As indicated by the name, this workout has to do with touching your back with your hand. Even though this exercise is quite easy for an arm that is not injured, it is quite difficult for a wounded shoulder. First, with your palm facing away from the body and your elbow bent, place your hand on your back. While in that position, try lifting your hand upwards to the greatest extent possible. Maintain this position for approximately five seconds and then gradually return to your initial position. This should be repeated ten times per workout session and you should do two sessions per day.

Rotator Cuff Workouts

The rotator cuff is a set of tendons and muscles that connect to the bones of the shoulder joint and allows the shoulder to move 360 degrees. Rotator cuff injury is the cause of most shoulder pain. An exercise program can be used to improve blood flow in these muscles, thus helping to lessen the pain.
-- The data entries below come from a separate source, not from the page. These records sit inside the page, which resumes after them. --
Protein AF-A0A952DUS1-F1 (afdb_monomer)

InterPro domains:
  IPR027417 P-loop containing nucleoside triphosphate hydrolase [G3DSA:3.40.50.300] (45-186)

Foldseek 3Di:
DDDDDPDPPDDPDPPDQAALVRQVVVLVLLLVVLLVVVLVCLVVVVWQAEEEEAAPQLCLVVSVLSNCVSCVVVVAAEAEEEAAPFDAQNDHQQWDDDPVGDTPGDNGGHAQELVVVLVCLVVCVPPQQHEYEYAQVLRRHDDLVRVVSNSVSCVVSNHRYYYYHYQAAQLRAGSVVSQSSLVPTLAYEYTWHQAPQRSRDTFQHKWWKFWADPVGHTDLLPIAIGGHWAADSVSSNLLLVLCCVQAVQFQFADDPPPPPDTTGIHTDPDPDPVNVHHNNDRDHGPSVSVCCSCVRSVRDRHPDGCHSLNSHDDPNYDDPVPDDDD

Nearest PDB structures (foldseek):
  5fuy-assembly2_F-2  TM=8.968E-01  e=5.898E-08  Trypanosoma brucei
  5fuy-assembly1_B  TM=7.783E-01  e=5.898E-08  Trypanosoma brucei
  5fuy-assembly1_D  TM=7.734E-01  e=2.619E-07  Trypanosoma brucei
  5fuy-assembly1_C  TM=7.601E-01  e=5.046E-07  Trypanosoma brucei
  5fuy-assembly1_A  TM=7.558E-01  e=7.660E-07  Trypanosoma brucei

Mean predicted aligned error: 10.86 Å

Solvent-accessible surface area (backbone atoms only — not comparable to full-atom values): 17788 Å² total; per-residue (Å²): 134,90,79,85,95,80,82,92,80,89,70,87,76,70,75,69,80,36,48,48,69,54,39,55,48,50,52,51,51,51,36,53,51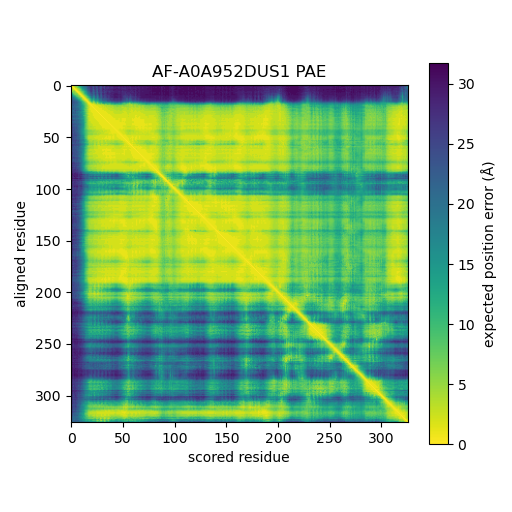,51,23,52,53,52,39,50,28,48,74,74,64,76,35,50,30,37,26,36,29,18,31,62,79,22,48,49,67,50,29,50,49,52,24,54,49,55,35,45,76,68,74,42,55,60,42,35,36,32,35,53,88,55,32,60,69,80,45,55,61,46,46,44,81,35,95,88,72,55,61,54,69,69,57,38,36,52,28,74,44,50,65,66,56,44,51,31,50,77,71,50,75,45,54,82,54,31,32,40,34,33,40,54,37,66,62,21,48,86,53,68,66,53,52,50,52,40,52,52,50,31,54,78,49,51,24,30,36,40,35,26,28,45,42,43,44,49,43,51,45,71,30,66,58,38,52,60,49,43,78,70,23,64,36,22,43,65,30,49,9,59,18,72,86,76,30,25,46,66,7,45,41,34,43,32,35,37,23,24,44,98,87,68,48,77,40,65,72,46,32,19,56,37,26,34,62,27,49,38,55,68,51,36,44,47,50,54,48,43,49,50,71,72,35,76,66,43,39,78,40,77,52,92,79,75,59,94,59,85,33,21,29,32,77,48,64,64,92,43,70,85,74,70,52,40,47,43,58,77,46,55,63,50,64,64,49,49,49,48,54,36,68,74,62,69,53,75,90,44,86,62,59,67,45,53,68,68,76,54,87,62,92,39,45,63,60,70,89,79,58,87,82,135

Sequence (326 aa):
MLIDDTDLTNSPLQPEALNKAQTERLIRERSRYATELVTTGILDGTLHLTTLYGVMGGRKTGTLADIVSGLRSNSRSVHIYQPKGINRGGLNDDQVWRRDGEAITGNVAGADSLLPIISNIKSRVIEPGAVISLVEAQFIDSDPDNIAAFLDIAKQMQHPVIVDALGSWFDGLPVGVCGDYIQRSNLAIPFQGWDDLDHSRFADCTLRLVGITPNGDVIDPHTEDTYYRGLTQPERIDLVNKVREVYQDRLLLNNPDGYQGVCYGLPSYTRDARFAPGAGRYRSASIDNWRQLYDFTGTPITTNVQPIKEVFSGENILNWQTVGFD

Secondary structure (DSSP, 8-state):
----S---SS---------HHHHHHHHHHHHHHHHHHHHHHHHTT--SEEEEEE-TTS-HHHHHHHHHHHHHHTT--EEEEEETT--STT--TT-EE-TTS-EE-SSEEEES-SHHHHHHHHTTSSPTT-EEEESSGGGT---HHHHHHHHHHHHHTT--EEEEEESB-TTS-B-HHHHHHHHH-SEEEEE-EE-TTTSSSEE-EEEEEEEE-TTS-EEEEEEEEEEE----HHHHHHHHHHHHHHHTT-EEEPPTT-----EEEEE-----TTTSS--SS--PPPHHHHHHHHHHHT----S----GGGTS--TTB--GGG----

Radius of gyration: 20.52 Å; Cα contacts (8 Å, |Δi|>4): 622; chains: 1; bounding box: 64×34×56 Å

pLDDT: mean 72.06, std 20.37, range [25.39, 98.19]

Structure (mmCIF, N/CA/C/O backbone):
data_AF-A0A952DUS1-F1
#
_entry.id   AF-A0A952DUS1-F1
#
loop_
_atom_site.group_PDB
_atom_site.id
_atom_site.type_symbol
_atom_site.label_atom_id
_atom_site.label_alt_id
_atom_site.label_comp_id
_atom_site.label_asym_id
_atom_site.label_entity_id
_atom_site.label_seq_id
_atom_site.pdbx_PDB_ins_code
_atom_site.Cartn_x
_atom_site.Cartn_y
_atom_site.Cartn_z
_atom_site.occupancy
_atom_site.B_iso_or_equiv
_atom_site.auth_seq_id
_atom_site.auth_comp_id
_atom_site.auth_asym_id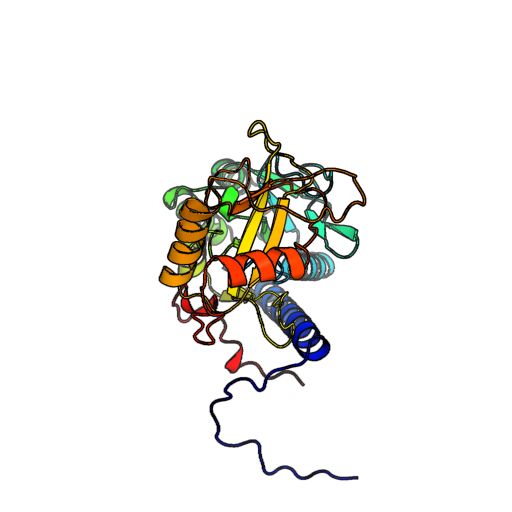
_atom_site.auth_atom_id
_atom_site.pdbx_PDB_model_num
ATOM 1 N N . MET A 1 1 ? -30.073 18.030 -25.724 1.00 34.53 1 MET A N 1
ATOM 2 C CA . MET A 1 1 ? -29.733 17.112 -26.827 1.00 34.53 1 MET A CA 1
ATOM 3 C C . MET A 1 1 ? -29.600 15.755 -26.171 1.00 34.53 1 MET A C 1
ATOM 5 O O . MET A 1 1 ? -28.659 15.560 -25.419 1.00 34.53 1 MET A O 1
ATOM 9 N N . LEU A 1 2 ? -30.657 14.952 -26.268 1.00 28.55 2 LEU A N 1
ATOM 10 C CA . LEU A 1 2 ? -30.746 13.624 -25.661 1.00 28.55 2 LEU A CA 1
ATOM 11 C C . LEU A 1 2 ? -29.854 12.688 -26.479 1.00 28.55 2 LEU A C 1
ATOM 13 O O . LEU A 1 2 ? -29.974 12.685 -27.704 1.00 28.55 2 LEU A O 1
ATOM 17 N N . ILE A 1 3 ? -28.953 11.964 -25.820 1.00 26.81 3 ILE A N 1
ATOM 18 C CA . ILE A 1 3 ? -28.220 10.851 -26.425 1.00 26.81 3 ILE A CA 1
ATOM 19 C C . ILE A 1 3 ? -28.745 9.574 -25.772 1.00 26.81 3 ILE A C 1
ATOM 21 O O . ILE A 1 3 ? -29.011 9.551 -24.573 1.00 26.81 3 ILE A O 1
ATOM 25 N N . ASP A 1 4 ? -28.981 8.609 -26.649 1.00 25.39 4 ASP A N 1
ATOM 26 C CA . ASP A 1 4 ? -29.752 7.379 -26.521 1.00 25.39 4 ASP A CA 1
ATOM 27 C C . ASP A 1 4 ? -29.122 6.357 -25.559 1.00 25.39 4 ASP A C 1
ATOM 29 O O . ASP A 1 4 ? -27.901 6.252 -25.455 1.00 25.39 4 ASP A O 1
ATOM 33 N N . ASP A 1 5 ? -29.983 5.594 -24.889 1.00 33.91 5 ASP A N 1
ATOM 34 C CA . ASP A 1 5 ? -29.718 4.803 -23.677 1.00 33.91 5 ASP A CA 1
ATOM 35 C C . ASP A 1 5 ? -29.651 3.288 -23.984 1.00 33.91 5 ASP A C 1
ATOM 37 O O . ASP A 1 5 ? -30.191 2.453 -23.258 1.00 33.91 5 ASP A O 1
ATOM 41 N N . THR A 1 6 ? -29.065 2.901 -25.125 1.00 29.48 6 THR A N 1
ATOM 42 C CA . THR A 1 6 ? -29.235 1.538 -25.674 1.00 29.48 6 THR A CA 1
ATOM 43 C C . THR A 1 6 ? -27.975 0.841 -26.201 1.00 29.48 6 THR A C 1
ATOM 45 O O . THR A 1 6 ? -28.086 0.031 -27.112 1.00 29.48 6 THR A O 1
ATOM 48 N N . ASP A 1 7 ? -26.796 1.038 -25.589 1.00 27.98 7 ASP A N 1
ATOM 49 C CA . ASP A 1 7 ? -25.590 0.275 -26.000 1.00 27.98 7 ASP A CA 1
ATOM 50 C C . ASP A 1 7 ? -24.656 -0.233 -24.875 1.00 27.98 7 ASP A C 1
ATOM 52 O O . ASP A 1 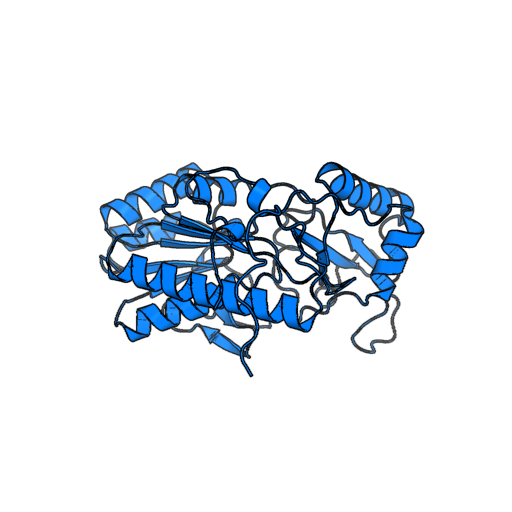7 ? -23.524 -0.637 -25.126 1.00 27.98 7 ASP A O 1
ATOM 56 N N . LEU A 1 8 ? -25.112 -0.296 -23.616 1.00 31.92 8 LEU A N 1
ATOM 57 C CA . LEU A 1 8 ? -24.276 -0.740 -22.478 1.00 31.92 8 LEU A CA 1
ATOM 58 C C . LEU A 1 8 ? -24.568 -2.156 -21.956 1.00 31.92 8 LEU A C 1
ATOM 60 O O . LEU A 1 8 ? -24.229 -2.484 -20.819 1.00 31.92 8 LEU A O 1
ATOM 64 N N . THR A 1 9 ? -25.148 -3.040 -22.771 1.00 31.78 9 THR A N 1
ATOM 65 C CA . THR A 1 9 ? -25.351 -4.441 -22.362 1.00 31.78 9 THR A CA 1
ATOM 66 C C . THR A 1 9 ? -24.590 -5.410 -23.262 1.00 31.78 9 THR A C 1
ATOM 68 O O . THR A 1 9 ? -24.868 -5.533 -24.448 1.00 31.78 9 THR A O 1
ATOM 71 N N . ASN A 1 10 ? -23.662 -6.145 -22.638 1.00 30.28 10 ASN A N 1
ATOM 72 C CA . ASN A 1 10 ? -22.916 -7.297 -23.159 1.00 30.28 10 ASN A CA 1
ATOM 73 C C . ASN A 1 10 ? -21.704 -7.010 -24.058 1.00 30.28 10 ASN A C 1
ATOM 75 O O . ASN A 1 10 ? -21.687 -7.332 -25.241 1.00 30.28 10 ASN A O 1
ATOM 79 N N . SER A 1 11 ? -20.606 -6.582 -23.438 1.00 25.80 11 SER A N 1
ATOM 80 C CA . SER A 1 11 ? -19.275 -7.037 -23.849 1.00 25.80 11 SER A CA 1
ATOM 81 C C . SER A 1 11 ? -18.365 -7.071 -22.617 1.00 25.80 11 SER A C 1
ATOM 83 O O . SER A 1 11 ? -18.368 -6.098 -21.858 1.00 25.80 11 SER A O 1
ATOM 85 N N . PRO A 1 12 ? -17.619 -8.161 -22.343 1.00 29.66 12 PRO A N 1
ATOM 86 C CA . PRO A 1 12 ? -16.571 -8.114 -21.336 1.00 29.66 12 PRO A CA 1
ATOM 87 C C . PRO A 1 12 ? -15.574 -7.081 -21.845 1.00 29.66 12 PRO A C 1
ATOM 89 O O . PRO A 1 12 ? -14.889 -7.338 -22.832 1.00 29.66 12 PRO A O 1
ATOM 92 N N . LEU A 1 13 ? -15.559 -5.895 -21.234 1.00 35.56 13 LEU A N 1
ATOM 93 C CA . LEU A 1 13 ? -14.638 -4.821 -21.581 1.00 35.56 13 LEU A CA 1
ATOM 94 C C . LEU A 1 13 ? -13.210 -5.382 -21.524 1.00 35.56 13 LEU A C 1
ATOM 96 O O . LEU A 1 13 ? -12.568 -5.401 -20.473 1.00 35.56 13 LEU A O 1
ATOM 100 N N . GLN A 1 14 ? -12.693 -5.821 -22.675 1.00 37.81 14 GLN A N 1
ATOM 101 C CA . GLN A 1 14 ? -11.315 -5.526 -23.001 1.00 37.81 14 GLN A CA 1
ATOM 102 C C . GLN A 1 14 ? -11.230 -4.015 -22.850 1.00 37.81 14 GLN A C 1
ATOM 104 O O . GLN A 1 14 ? -11.999 -3.323 -23.518 1.00 37.81 14 GLN A O 1
ATOM 109 N N . PRO A 1 15 ? -10.428 -3.496 -21.909 1.00 44.88 15 PRO A N 1
ATOM 110 C CA . PRO A 1 15 ? -10.396 -2.068 -21.699 1.00 44.88 15 PRO A CA 1
ATOM 111 C C . PRO A 1 15 ? -9.947 -1.459 -23.022 1.00 44.88 15 PRO A C 1
ATOM 113 O O . PRO A 1 15 ? -8.830 -1.719 -23.482 1.00 44.88 15 PRO A O 1
ATOM 116 N N . GLU A 1 16 ? -10.844 -0.703 -23.656 1.00 49.75 16 GLU A N 1
ATOM 117 C CA . GLU A 1 16 ? -10.467 0.231 -24.703 1.00 49.75 16 GLU A CA 1
ATOM 118 C C . GLU A 1 16 ? -9.232 0.975 -24.197 1.00 49.75 16 GLU A C 1
ATOM 120 O O . GLU A 1 16 ? -9.160 1.337 -23.017 1.00 49.75 16 GLU A O 1
ATOM 125 N N . ALA A 1 17 ? -8.210 1.108 -25.043 1.00 57.88 17 ALA A N 1
ATOM 126 C CA . ALA A 1 17 ? -7.012 1.839 -24.666 1.00 57.88 17 ALA A CA 1
ATOM 127 C C . ALA A 1 17 ? -7.438 3.246 -24.214 1.00 57.88 17 ALA A C 1
ATOM 129 O O . ALA A 1 17 ? -7.880 4.055 -25.028 1.00 57.88 17 ALA A O 1
ATOM 130 N N . LEU A 1 18 ? -7.356 3.510 -22.908 1.00 66.44 18 LEU A N 1
ATOM 131 C CA . LEU A 1 18 ? -7.603 4.830 -22.344 1.00 66.44 18 LEU A CA 1
ATOM 132 C C . LEU A 1 18 ? -6.501 5.760 -22.859 1.00 66.44 18 LEU A C 1
ATOM 134 O O . LEU A 1 18 ? -5.456 5.308 -23.292 1.00 66.44 18 LEU A O 1
ATOM 138 N N . ASN A 1 19 ? -6.668 7.071 -22.837 1.00 74.12 19 ASN A N 1
ATOM 139 C CA . ASN A 1 19 ? -5.522 7.973 -22.972 1.00 74.12 19 ASN A CA 1
ATOM 140 C C . ASN A 1 19 ? -4.934 8.299 -21.588 1.00 74.12 19 ASN A C 1
ATOM 142 O O . ASN A 1 19 ? -5.543 8.011 -20.557 1.00 74.12 19 ASN A O 1
ATOM 146 N N . LYS A 1 20 ? -3.767 8.956 -21.553 1.00 72.50 20 LYS A N 1
ATOM 147 C CA . LYS A 1 20 ? -3.098 9.369 -20.305 1.00 72.50 20 LYS A CA 1
ATOM 148 C C . LYS A 1 20 ? -4.036 10.048 -19.308 1.00 72.50 20 LYS A C 1
ATOM 150 O O . LYS A 1 20 ? -4.067 9.679 -18.137 1.00 72.50 20 LYS A O 1
ATOM 155 N N . ALA A 1 21 ? -4.816 11.020 -19.776 1.00 77.88 21 ALA A N 1
ATOM 156 C CA . ALA A 1 21 ? -5.717 11.782 -18.920 1.00 77.88 21 ALA A CA 1
ATOM 157 C C . ALA A 1 21 ? -6.835 10.903 -18.340 1.00 77.88 21 ALA A C 1
ATOM 159 O O . ALA A 1 21 ? -7.173 11.037 -17.165 1.00 77.88 21 ALA A O 1
ATOM 160 N N . GLN A 1 22 ? -7.377 9.976 -19.133 1.00 80.44 22 GLN A N 1
ATOM 161 C CA . GLN A 1 22 ? -8.388 9.018 -18.686 1.00 80.44 22 GLN A CA 1
ATOM 162 C C . GLN A 1 22 ? -7.818 8.013 -17.673 1.00 80.44 22 GLN A C 1
ATOM 164 O O . GLN A 1 22 ? -8.435 7.794 -16.632 1.00 80.44 22 GLN A O 1
ATOM 169 N N . THR A 1 23 ? -6.623 7.463 -17.913 1.00 75.00 23 THR A N 1
ATOM 170 C CA . THR A 1 23 ? -5.928 6.568 -16.969 1.00 75.00 23 THR A CA 1
ATOM 171 C C . THR A 1 23 ? -5.666 7.268 -15.634 1.00 75.00 23 THR A C 1
ATOM 173 O O . THR A 1 23 ? -5.975 6.736 -14.565 1.00 75.00 23 THR A O 1
ATOM 176 N N . GLU A 1 24 ? -5.135 8.493 -15.675 1.00 77.38 24 GLU A N 1
ATOM 177 C CA . GLU A 1 24 ? -4.877 9.287 -14.474 1.00 77.38 24 GLU A CA 1
ATOM 178 C C . GLU A 1 24 ? -6.161 9.647 -13.723 1.00 77.38 24 GLU A C 1
ATOM 180 O O . GLU A 1 24 ? -6.176 9.628 -12.489 1.00 77.38 24 GLU A O 1
ATOM 185 N N . ARG A 1 25 ? -7.233 9.992 -14.446 1.00 83.06 25 ARG A N 1
ATOM 186 C CA . ARG A 1 25 ? -8.546 10.262 -13.857 1.00 83.06 25 ARG A CA 1
ATOM 187 C C . ARG A 1 25 ? -9.076 9.021 -13.144 1.00 83.06 25 ARG A C 1
ATOM 189 O O . ARG A 1 25 ? -9.425 9.122 -11.972 1.00 83.06 25 ARG A O 1
ATOM 196 N N . LEU A 1 26 ? -9.033 7.857 -13.790 1.00 83.25 26 LEU A N 1
ATOM 197 C CA . LEU A 1 26 ? -9.537 6.620 -13.201 1.00 83.25 26 LEU A CA 1
ATOM 198 C C . LEU A 1 26 ? -8.725 6.189 -11.965 1.00 83.25 26 LEU A C 1
ATOM 200 O O . LEU A 1 26 ? -9.306 5.749 -10.977 1.00 83.25 26 LEU A O 1
ATOM 204 N N . ILE A 1 27 ? -7.396 6.377 -11.950 1.00 80.94 27 ILE A N 1
ATOM 205 C CA . ILE A 1 27 ? -6.570 6.165 -10.740 1.00 80.94 27 ILE A CA 1
ATOM 206 C C . ILE A 1 27 ? -7.042 7.062 -9.585 1.00 80.94 27 ILE A C 1
ATOM 208 O O . ILE A 1 27 ? -7.118 6.613 -8.439 1.00 80.94 27 ILE A O 1
ATOM 212 N N . ARG A 1 28 ? -7.357 8.334 -9.862 1.00 84.25 28 ARG A N 1
ATOM 213 C CA . ARG A 1 28 ? -7.849 9.271 -8.838 1.00 84.25 28 ARG A CA 1
ATOM 214 C C . ARG A 1 28 ? -9.249 8.897 -8.357 1.00 84.25 28 ARG A C 1
ATOM 216 O O . ARG 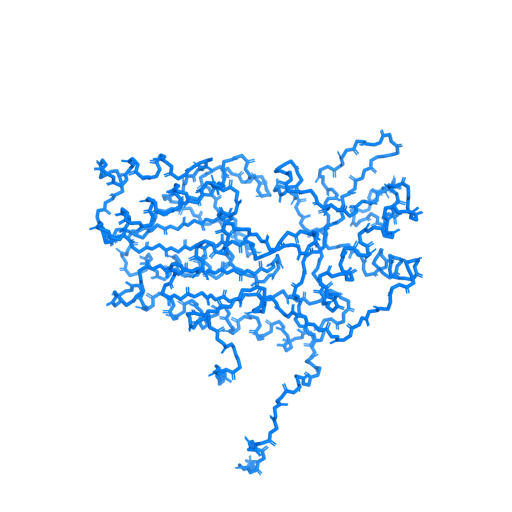A 1 28 ? -9.487 8.941 -7.155 1.00 84.25 28 ARG A O 1
ATOM 223 N N . GLU A 1 29 ? -10.144 8.500 -9.255 1.00 88.56 29 GLU A N 1
ATOM 224 C CA . GLU A 1 29 ? -11.502 8.064 -8.908 1.00 88.56 29 GLU A CA 1
ATOM 225 C C . GLU A 1 29 ? -11.488 6.787 -8.062 1.00 88.56 29 GLU A C 1
ATOM 227 O O . GLU A 1 29 ? -12.149 6.744 -7.026 1.00 88.56 29 GLU A O 1
ATOM 232 N N . ARG A 1 30 ? -10.648 5.803 -8.409 1.00 90.06 30 ARG A N 1
ATOM 233 C CA . ARG A 1 30 ? -10.405 4.607 -7.584 1.00 90.06 30 ARG A CA 1
ATOM 234 C C . ARG A 1 30 ? -9.867 4.960 -6.202 1.00 90.06 30 ARG A C 1
ATOM 236 O O . ARG A 1 30 ? -10.356 4.435 -5.208 1.00 90.06 30 ARG A O 1
ATOM 243 N N . SER A 1 31 ? -8.894 5.872 -6.128 1.00 90.06 31 SER A N 1
ATOM 244 C CA . SER A 1 31 ? -8.379 6.382 -4.851 1.00 90.06 31 SER A CA 1
ATOM 245 C C . SER A 1 31 ? -9.493 7.021 -4.022 1.00 90.06 31 SER A C 1
ATOM 247 O O . SER A 1 31 ? -9.631 6.688 -2.854 1.00 90.06 31 SER A O 1
ATOM 249 N N . ARG A 1 32 ? -10.317 7.893 -4.616 1.00 91.62 32 ARG A N 1
ATOM 250 C CA . ARG A 1 32 ? -11.434 8.554 -3.924 1.00 91.62 32 ARG A CA 1
ATOM 251 C C . ARG A 1 32 ? -12.456 7.544 -3.401 1.00 91.62 32 ARG A C 1
ATOM 253 O O . ARG A 1 32 ? -12.833 7.622 -2.237 1.00 91.62 32 ARG A O 1
ATOM 260 N N . TYR A 1 33 ? -12.860 6.592 -4.239 1.00 94.44 33 TYR A N 1
ATOM 261 C CA . TYR A 1 33 ? -13.798 5.536 -3.860 1.00 94.44 33 TYR A CA 1
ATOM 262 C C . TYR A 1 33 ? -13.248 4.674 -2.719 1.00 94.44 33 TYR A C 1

The workouts described below should be performed slowly and you need to hold light weights.

Arm Swing

Do this exercise while standing. Straighten your arms while holding some amount of weights. Lift your right arm, till it forms an angle of forty five degrees with the body. Keep the weight at this level. Next, lower your arm gradually. Repeat this workout as many times as you can without strain.

Forearm Swing Exercise

Lie on your tummy, on a table or a bed. With the elbow bent, position the wounded arm in such a manner that it forms a 90-degree angle with the shoulder. Bring the hand down. Try to lift up your hand gradually to the shoulder level. Next, lower the affected arm gradually. This procedure should be repeated till you feel tired.

On the whole, alleviating should pain as a result of injury is quite easy if shoulder pain exercises are performed regularly and in an appropriate way. They are certainly a simple way to get lasting relief for shoulder pain.